If there was any doubt about confidence in the Dubai market as sale and lease price growth was slowing, it was dashed by Dubai Holding and Emaar's launch of Dubai Creek Harbour at The Lagoons last year. This joint venture is the revival of a project that was shelved at the onset of the financial crisis. It is as ambitious in scope as in scale — a mega project.
Emaar is also involved in the 11-million-sq-m Dubai Hills Estate with Meraas Holding. But the six-million sq-m waterfront project is the greatest indicator of its confidence, on the back of positive third-quarter results.
The developer announced a dividend of Dh17.12 billion and a net operating profit of Dh2.4 billion in the first nine months last year — up by 37 per cent over the same period the year before.
''The prime driver of our growth is the positive performance of the Dubai economy, which continues to inspire international investor confidence,'' said Mohammad Ali Alabbar, Chairman of Emaar Properties, in a statement.
''Our strategy for the future is to further consolidate Emaar's position as one of the largest developers of iconic projects and increase our recurring as well as international revenues and profits.''
If this strategy includes continuing to pay dividends, then delivering on mega projects will be essential. But it will also make it tough for other developers to measure up to the same standard.
''Size — or, more appropriately, scale — is key to making a project a mega project,'' says David Cockerton, a fund manager with SinoGulf, a Sharia-compliant asset management firm. ''However, [it] is perhaps not everything. Other things to consider include the need for multiple components within the project.''
He adds that it's not enough for a project to be classified by the ''overused term, iconic''. Instead a mega project should make a significant impact on, and change, its landscape. ''It should reinforce or place the location on the map — probably at a global level — and also act as a catalyst for economic growth,'' he says.
JLL, Middle East and North Africa, (Mena), states that quantifiable measures of what constitutes a mega project typically include any project across a large land area (in the vicinity of a million sq m), or in the case of more dense projects, across half a million sq m of gross floor area. Developments of this scale would be expected to have a direct and indirect impact on the economy and job creation.

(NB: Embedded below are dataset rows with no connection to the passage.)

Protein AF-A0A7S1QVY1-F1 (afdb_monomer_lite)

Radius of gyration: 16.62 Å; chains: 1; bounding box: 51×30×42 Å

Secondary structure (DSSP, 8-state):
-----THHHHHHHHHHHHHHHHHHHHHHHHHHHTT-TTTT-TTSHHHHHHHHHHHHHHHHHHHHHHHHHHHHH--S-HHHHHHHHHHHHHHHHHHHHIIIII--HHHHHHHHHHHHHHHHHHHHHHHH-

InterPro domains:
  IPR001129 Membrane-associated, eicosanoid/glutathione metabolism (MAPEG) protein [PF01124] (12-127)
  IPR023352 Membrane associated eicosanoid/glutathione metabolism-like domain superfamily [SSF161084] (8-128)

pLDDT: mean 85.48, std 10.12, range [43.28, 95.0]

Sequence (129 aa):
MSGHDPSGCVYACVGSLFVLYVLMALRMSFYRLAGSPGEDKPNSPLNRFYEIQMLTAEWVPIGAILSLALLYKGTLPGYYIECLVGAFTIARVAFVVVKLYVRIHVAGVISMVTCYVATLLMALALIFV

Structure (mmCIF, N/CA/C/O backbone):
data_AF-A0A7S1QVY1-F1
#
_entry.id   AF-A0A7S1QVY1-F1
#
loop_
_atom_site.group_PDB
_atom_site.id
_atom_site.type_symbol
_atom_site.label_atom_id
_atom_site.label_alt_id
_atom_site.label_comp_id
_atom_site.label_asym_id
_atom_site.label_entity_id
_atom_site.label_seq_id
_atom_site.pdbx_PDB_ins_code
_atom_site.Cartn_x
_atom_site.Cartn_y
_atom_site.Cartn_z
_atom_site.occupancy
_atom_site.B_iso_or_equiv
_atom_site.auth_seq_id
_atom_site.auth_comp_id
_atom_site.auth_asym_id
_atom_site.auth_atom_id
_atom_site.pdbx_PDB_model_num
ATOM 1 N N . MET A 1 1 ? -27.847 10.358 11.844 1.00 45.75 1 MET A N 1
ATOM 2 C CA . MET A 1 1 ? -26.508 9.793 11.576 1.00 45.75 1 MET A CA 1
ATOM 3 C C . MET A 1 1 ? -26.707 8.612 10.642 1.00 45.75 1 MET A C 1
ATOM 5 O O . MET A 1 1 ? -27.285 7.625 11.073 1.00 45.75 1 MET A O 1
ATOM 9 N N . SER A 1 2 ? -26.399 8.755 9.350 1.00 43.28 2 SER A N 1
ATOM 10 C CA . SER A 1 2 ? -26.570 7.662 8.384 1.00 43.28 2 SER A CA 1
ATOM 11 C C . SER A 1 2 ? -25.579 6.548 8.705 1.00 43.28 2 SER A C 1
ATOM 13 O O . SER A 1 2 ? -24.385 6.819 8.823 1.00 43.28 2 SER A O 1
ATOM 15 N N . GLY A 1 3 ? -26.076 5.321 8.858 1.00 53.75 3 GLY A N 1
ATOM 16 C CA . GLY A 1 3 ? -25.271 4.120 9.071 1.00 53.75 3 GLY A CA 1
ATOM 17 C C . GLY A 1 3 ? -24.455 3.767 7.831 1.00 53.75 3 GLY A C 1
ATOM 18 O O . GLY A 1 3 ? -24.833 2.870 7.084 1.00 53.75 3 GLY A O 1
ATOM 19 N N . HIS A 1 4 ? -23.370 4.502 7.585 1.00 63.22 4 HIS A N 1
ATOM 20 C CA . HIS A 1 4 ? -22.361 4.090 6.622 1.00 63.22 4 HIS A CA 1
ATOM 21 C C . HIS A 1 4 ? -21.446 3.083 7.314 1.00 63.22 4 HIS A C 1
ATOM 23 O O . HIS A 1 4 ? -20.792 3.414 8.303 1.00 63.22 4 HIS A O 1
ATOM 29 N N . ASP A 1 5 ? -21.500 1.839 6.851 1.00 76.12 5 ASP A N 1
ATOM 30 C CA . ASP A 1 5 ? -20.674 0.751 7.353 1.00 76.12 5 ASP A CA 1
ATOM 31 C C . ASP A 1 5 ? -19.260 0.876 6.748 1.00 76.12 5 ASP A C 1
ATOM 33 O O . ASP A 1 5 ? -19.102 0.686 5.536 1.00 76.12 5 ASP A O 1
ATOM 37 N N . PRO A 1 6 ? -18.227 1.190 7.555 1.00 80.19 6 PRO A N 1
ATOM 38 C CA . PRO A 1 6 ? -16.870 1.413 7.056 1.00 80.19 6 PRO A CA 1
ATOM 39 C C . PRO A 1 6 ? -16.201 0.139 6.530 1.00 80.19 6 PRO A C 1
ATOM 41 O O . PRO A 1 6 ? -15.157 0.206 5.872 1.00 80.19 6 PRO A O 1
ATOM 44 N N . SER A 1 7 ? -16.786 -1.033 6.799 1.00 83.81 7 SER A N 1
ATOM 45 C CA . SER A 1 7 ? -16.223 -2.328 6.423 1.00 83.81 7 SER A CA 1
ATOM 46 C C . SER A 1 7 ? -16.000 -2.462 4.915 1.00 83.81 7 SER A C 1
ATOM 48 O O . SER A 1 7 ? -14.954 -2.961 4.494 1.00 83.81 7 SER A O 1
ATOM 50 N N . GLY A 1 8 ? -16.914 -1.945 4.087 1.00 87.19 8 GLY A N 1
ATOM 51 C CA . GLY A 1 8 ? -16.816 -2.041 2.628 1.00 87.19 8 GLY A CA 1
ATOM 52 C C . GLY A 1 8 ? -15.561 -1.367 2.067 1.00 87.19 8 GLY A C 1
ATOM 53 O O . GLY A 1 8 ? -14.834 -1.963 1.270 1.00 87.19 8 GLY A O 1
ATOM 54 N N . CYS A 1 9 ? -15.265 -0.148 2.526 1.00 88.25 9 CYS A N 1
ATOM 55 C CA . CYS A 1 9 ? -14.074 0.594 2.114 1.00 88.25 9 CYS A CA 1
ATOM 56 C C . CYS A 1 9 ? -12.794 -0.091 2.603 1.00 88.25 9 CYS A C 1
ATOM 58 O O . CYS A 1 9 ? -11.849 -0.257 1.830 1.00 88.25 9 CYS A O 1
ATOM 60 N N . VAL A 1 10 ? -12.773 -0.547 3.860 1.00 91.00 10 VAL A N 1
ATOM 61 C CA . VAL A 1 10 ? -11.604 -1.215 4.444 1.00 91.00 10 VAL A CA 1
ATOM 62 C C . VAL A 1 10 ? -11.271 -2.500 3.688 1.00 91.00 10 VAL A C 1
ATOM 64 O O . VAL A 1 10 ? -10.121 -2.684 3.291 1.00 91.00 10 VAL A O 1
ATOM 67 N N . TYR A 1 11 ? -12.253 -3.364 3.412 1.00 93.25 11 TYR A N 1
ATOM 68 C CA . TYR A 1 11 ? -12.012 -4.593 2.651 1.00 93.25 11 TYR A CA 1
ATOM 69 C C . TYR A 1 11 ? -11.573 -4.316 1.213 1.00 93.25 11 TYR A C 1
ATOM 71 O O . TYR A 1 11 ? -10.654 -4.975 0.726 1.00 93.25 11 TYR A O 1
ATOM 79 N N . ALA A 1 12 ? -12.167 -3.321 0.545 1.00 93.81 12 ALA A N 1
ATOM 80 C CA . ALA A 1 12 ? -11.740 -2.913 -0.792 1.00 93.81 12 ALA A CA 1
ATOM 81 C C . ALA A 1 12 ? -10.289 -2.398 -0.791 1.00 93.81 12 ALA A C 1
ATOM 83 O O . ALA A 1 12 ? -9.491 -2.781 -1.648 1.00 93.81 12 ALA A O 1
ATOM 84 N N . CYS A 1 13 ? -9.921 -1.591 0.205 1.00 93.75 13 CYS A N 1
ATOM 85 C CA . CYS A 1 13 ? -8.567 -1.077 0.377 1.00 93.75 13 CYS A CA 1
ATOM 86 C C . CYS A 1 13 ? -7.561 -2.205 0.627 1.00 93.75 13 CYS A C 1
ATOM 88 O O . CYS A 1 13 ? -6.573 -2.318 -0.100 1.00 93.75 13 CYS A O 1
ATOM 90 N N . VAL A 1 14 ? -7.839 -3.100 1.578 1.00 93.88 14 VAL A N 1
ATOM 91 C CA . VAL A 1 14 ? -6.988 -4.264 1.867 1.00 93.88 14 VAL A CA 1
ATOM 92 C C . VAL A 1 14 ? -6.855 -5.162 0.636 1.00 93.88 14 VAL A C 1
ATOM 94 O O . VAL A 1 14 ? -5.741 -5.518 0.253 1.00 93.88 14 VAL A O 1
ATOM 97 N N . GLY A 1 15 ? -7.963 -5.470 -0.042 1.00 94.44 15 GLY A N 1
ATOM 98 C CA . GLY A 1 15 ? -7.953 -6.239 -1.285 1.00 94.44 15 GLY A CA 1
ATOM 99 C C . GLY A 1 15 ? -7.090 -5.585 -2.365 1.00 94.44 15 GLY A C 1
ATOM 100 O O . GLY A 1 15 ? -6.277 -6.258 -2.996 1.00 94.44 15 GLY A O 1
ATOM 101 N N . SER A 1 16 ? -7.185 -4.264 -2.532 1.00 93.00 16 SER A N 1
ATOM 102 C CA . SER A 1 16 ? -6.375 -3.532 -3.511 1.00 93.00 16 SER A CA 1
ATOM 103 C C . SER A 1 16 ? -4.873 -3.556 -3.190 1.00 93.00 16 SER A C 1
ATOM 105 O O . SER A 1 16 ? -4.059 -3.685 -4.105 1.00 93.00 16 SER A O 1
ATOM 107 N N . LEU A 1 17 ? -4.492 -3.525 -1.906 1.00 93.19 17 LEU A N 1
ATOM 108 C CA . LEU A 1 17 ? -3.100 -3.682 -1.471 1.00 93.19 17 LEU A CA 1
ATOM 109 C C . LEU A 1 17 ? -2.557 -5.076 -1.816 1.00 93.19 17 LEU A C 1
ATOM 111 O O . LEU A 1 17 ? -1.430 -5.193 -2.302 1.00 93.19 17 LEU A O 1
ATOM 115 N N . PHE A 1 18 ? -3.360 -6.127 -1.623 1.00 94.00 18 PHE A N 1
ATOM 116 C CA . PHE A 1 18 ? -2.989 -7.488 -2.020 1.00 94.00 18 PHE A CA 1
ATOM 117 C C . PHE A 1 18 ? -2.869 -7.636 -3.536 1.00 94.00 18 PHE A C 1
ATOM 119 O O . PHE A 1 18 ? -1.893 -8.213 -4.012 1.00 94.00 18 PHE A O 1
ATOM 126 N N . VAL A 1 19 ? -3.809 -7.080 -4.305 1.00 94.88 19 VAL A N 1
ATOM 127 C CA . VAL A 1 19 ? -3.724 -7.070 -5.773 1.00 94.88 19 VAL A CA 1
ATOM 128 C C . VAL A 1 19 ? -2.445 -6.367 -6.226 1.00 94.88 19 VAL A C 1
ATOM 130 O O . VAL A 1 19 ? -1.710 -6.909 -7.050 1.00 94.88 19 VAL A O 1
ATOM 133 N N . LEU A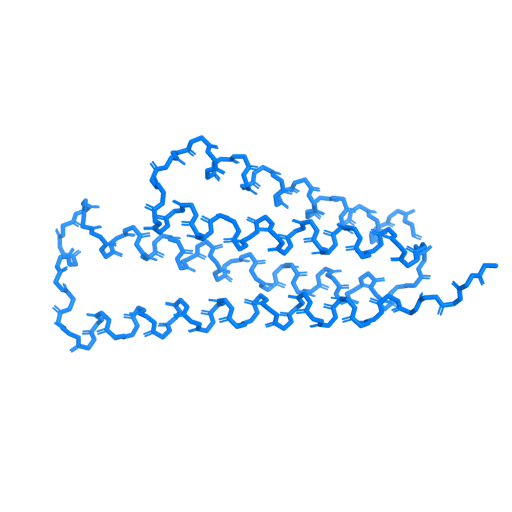 1 20 ? -2.125 -5.206 -5.648 1.00 91.69 20 LEU A N 1
ATOM 134 C CA . LEU A 1 20 ? -0.887 -4.483 -5.935 1.00 91.69 20 LEU A CA 1
ATOM 135 C C . LEU A 1 20 ? 0.353 -5.341 -5.641 1.00 91.69 20 LEU A C 1
ATOM 137 O O . LEU A 1 20 ? 1.243 -5.437 -6.485 1.00 91.69 20 LEU A O 1
ATOM 141 N N . TYR A 1 21 ? 0.393 -5.998 -4.480 1.00 92.56 21 TYR A N 1
ATOM 142 C CA . TYR A 1 21 ? 1.484 -6.893 -4.093 1.00 92.56 21 TYR A CA 1
ATOM 143 C C . TYR A 1 21 ? 1.657 -8.067 -5.067 1.00 92.56 21 TYR A C 1
ATOM 145 O O . TYR A 1 21 ? 2.768 -8.325 -5.533 1.00 92.56 21 TYR A O 1
ATOM 153 N N . VAL A 1 22 ? 0.563 -8.750 -5.414 1.00 93.56 22 VAL A N 1
ATOM 154 C CA . VAL A 1 22 ? 0.580 -9.898 -6.331 1.00 93.56 22 VAL A CA 1
ATOM 155 C C . VAL A 1 22 ? 1.025 -9.474 -7.727 1.00 93.56 22 VAL A C 1
ATOM 157 O O . VAL A 1 22 ? 1.868 -10.144 -8.317 1.00 93.56 22 VAL A O 1
ATOM 160 N N . LEU A 1 23 ? 0.524 -8.350 -8.248 1.00 91.94 23 LEU A N 1
ATOM 161 C CA . LEU A 1 23 ? 0.926 -7.841 -9.562 1.00 91.94 23 LEU A CA 1
ATOM 162 C C . LEU A 1 23 ? 2.425 -7.526 -9.619 1.00 91.94 23 LEU A C 1
ATOM 164 O O . LEU A 1 23 ? 3.091 -7.852 -10.604 1.00 91.94 23 LEU A O 1
ATOM 168 N N . MET A 1 24 ? 2.972 -6.921 -8.564 1.00 90.31 24 MET A N 1
ATOM 169 C CA . MET A 1 24 ? 4.401 -6.626 -8.499 1.00 90.31 24 MET A CA 1
ATOM 170 C C . MET A 1 24 ? 5.247 -7.902 -8.324 1.00 90.31 24 MET A C 1
ATOM 172 O O . MET A 1 24 ? 6.287 -8.038 -8.973 1.00 90.31 24 MET A O 1
ATOM 176 N N . ALA A 1 25 ? 4.777 -8.883 -7.544 1.00 90.12 25 ALA A N 1
ATOM 177 C CA . ALA A 1 25 ? 5.433 -10.185 -7.395 1.00 90.12 25 ALA A CA 1
ATOM 178 C C . ALA A 1 25 ? 5.472 -10.961 -8.720 1.00 90.12 25 ALA A C 1
ATOM 180 O O . ALA A 1 25 ? 6.534 -11.405 -9.156 1.00 90.12 25 ALA A O 1
ATOM 181 N N . LEU A 1 26 ? 4.325 -11.060 -9.395 1.00 91.31 26 LEU A N 1
ATOM 182 C CA . LEU A 1 26 ? 4.168 -11.698 -10.701 1.00 91.31 26 LEU A CA 1
ATOM 183 C C . LEU A 1 26 ? 5.116 -11.078 -11.733 1.00 91.31 26 LEU A C 1
ATOM 185 O O . LEU A 1 26 ? 5.804 -11.788 -12.466 1.00 91.31 26 LEU A O 1
ATOM 189 N N . ARG A 1 27 ? 5.211 -9.745 -11.747 1.00 88.12 27 ARG A N 1
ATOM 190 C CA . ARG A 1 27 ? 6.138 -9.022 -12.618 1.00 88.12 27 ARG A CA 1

Based on these criteria, there is no doubt that the development of Mohammad Bin Rashid Al Maktoum City — District One is likely to have a seismic effect. Pitched as a mega development, it is supposed to include business parks and towers, villa communities, schools, hospitals and malls along with waterfront developments by its man-made lagoons. The Meydan Sobha Group will start off by developing District One, which will cover 4.18 million sq m and offer luxury villas and parks.
Such mega projects will continue to symbolise the UAE's success. And they're made possible thanks to a combination of ample land and financial resources.
In case of certain projects, there is also a real need or demand for the product, says Cockerton. ''After all, mega projects across the region have tended to be some of the most successful. However, there probably are a number of equally powerful emotional drivers as well, including a desire to test boundaries, an appetite for global recognition and confidence in rapid growth.''
As in other emerging and frontier markets, growth is being powered across a spectrum of sectors, from tourism and retail to commercial and residential development, based on a rising population, greater visitor numbers and increased economic activity.
Take, for instance, Mall of the World, the massive retail development set to get going this year. Estimated at around Dh24.9 billion, Dubai Holding plans to create a 4.4-million-sq-m retail district to boost tourism. It will consist of a theme park and around 100 hotels, as well as what is being billed as the world's biggest mall.
Chris Francis, Associate Director of JLL Mena, explains, ''The growth of visitors to the city from the current 11 million to more than 20 million [by 2020] allows for numerous retail and hospitality projects to be absorbed into the market, as long as they are phased correctly in line with demand.''
The phasing approach is considered particularly important when it comes to both the financing and delivery of the projects, says Cockerton. ''Segmentation into bite-size chunks enables independent funding and the implementation of individual elements.''
But a phased roll-out is not the only difference required in the way the new wave of mega projects is being structured. ''Most developers of mega projects have adopted a more grounded and realistic approach, albeit to different levels,'' says Francis. This includes introducing developments that target end users instead of speculators, a trend that has garnered government support as well.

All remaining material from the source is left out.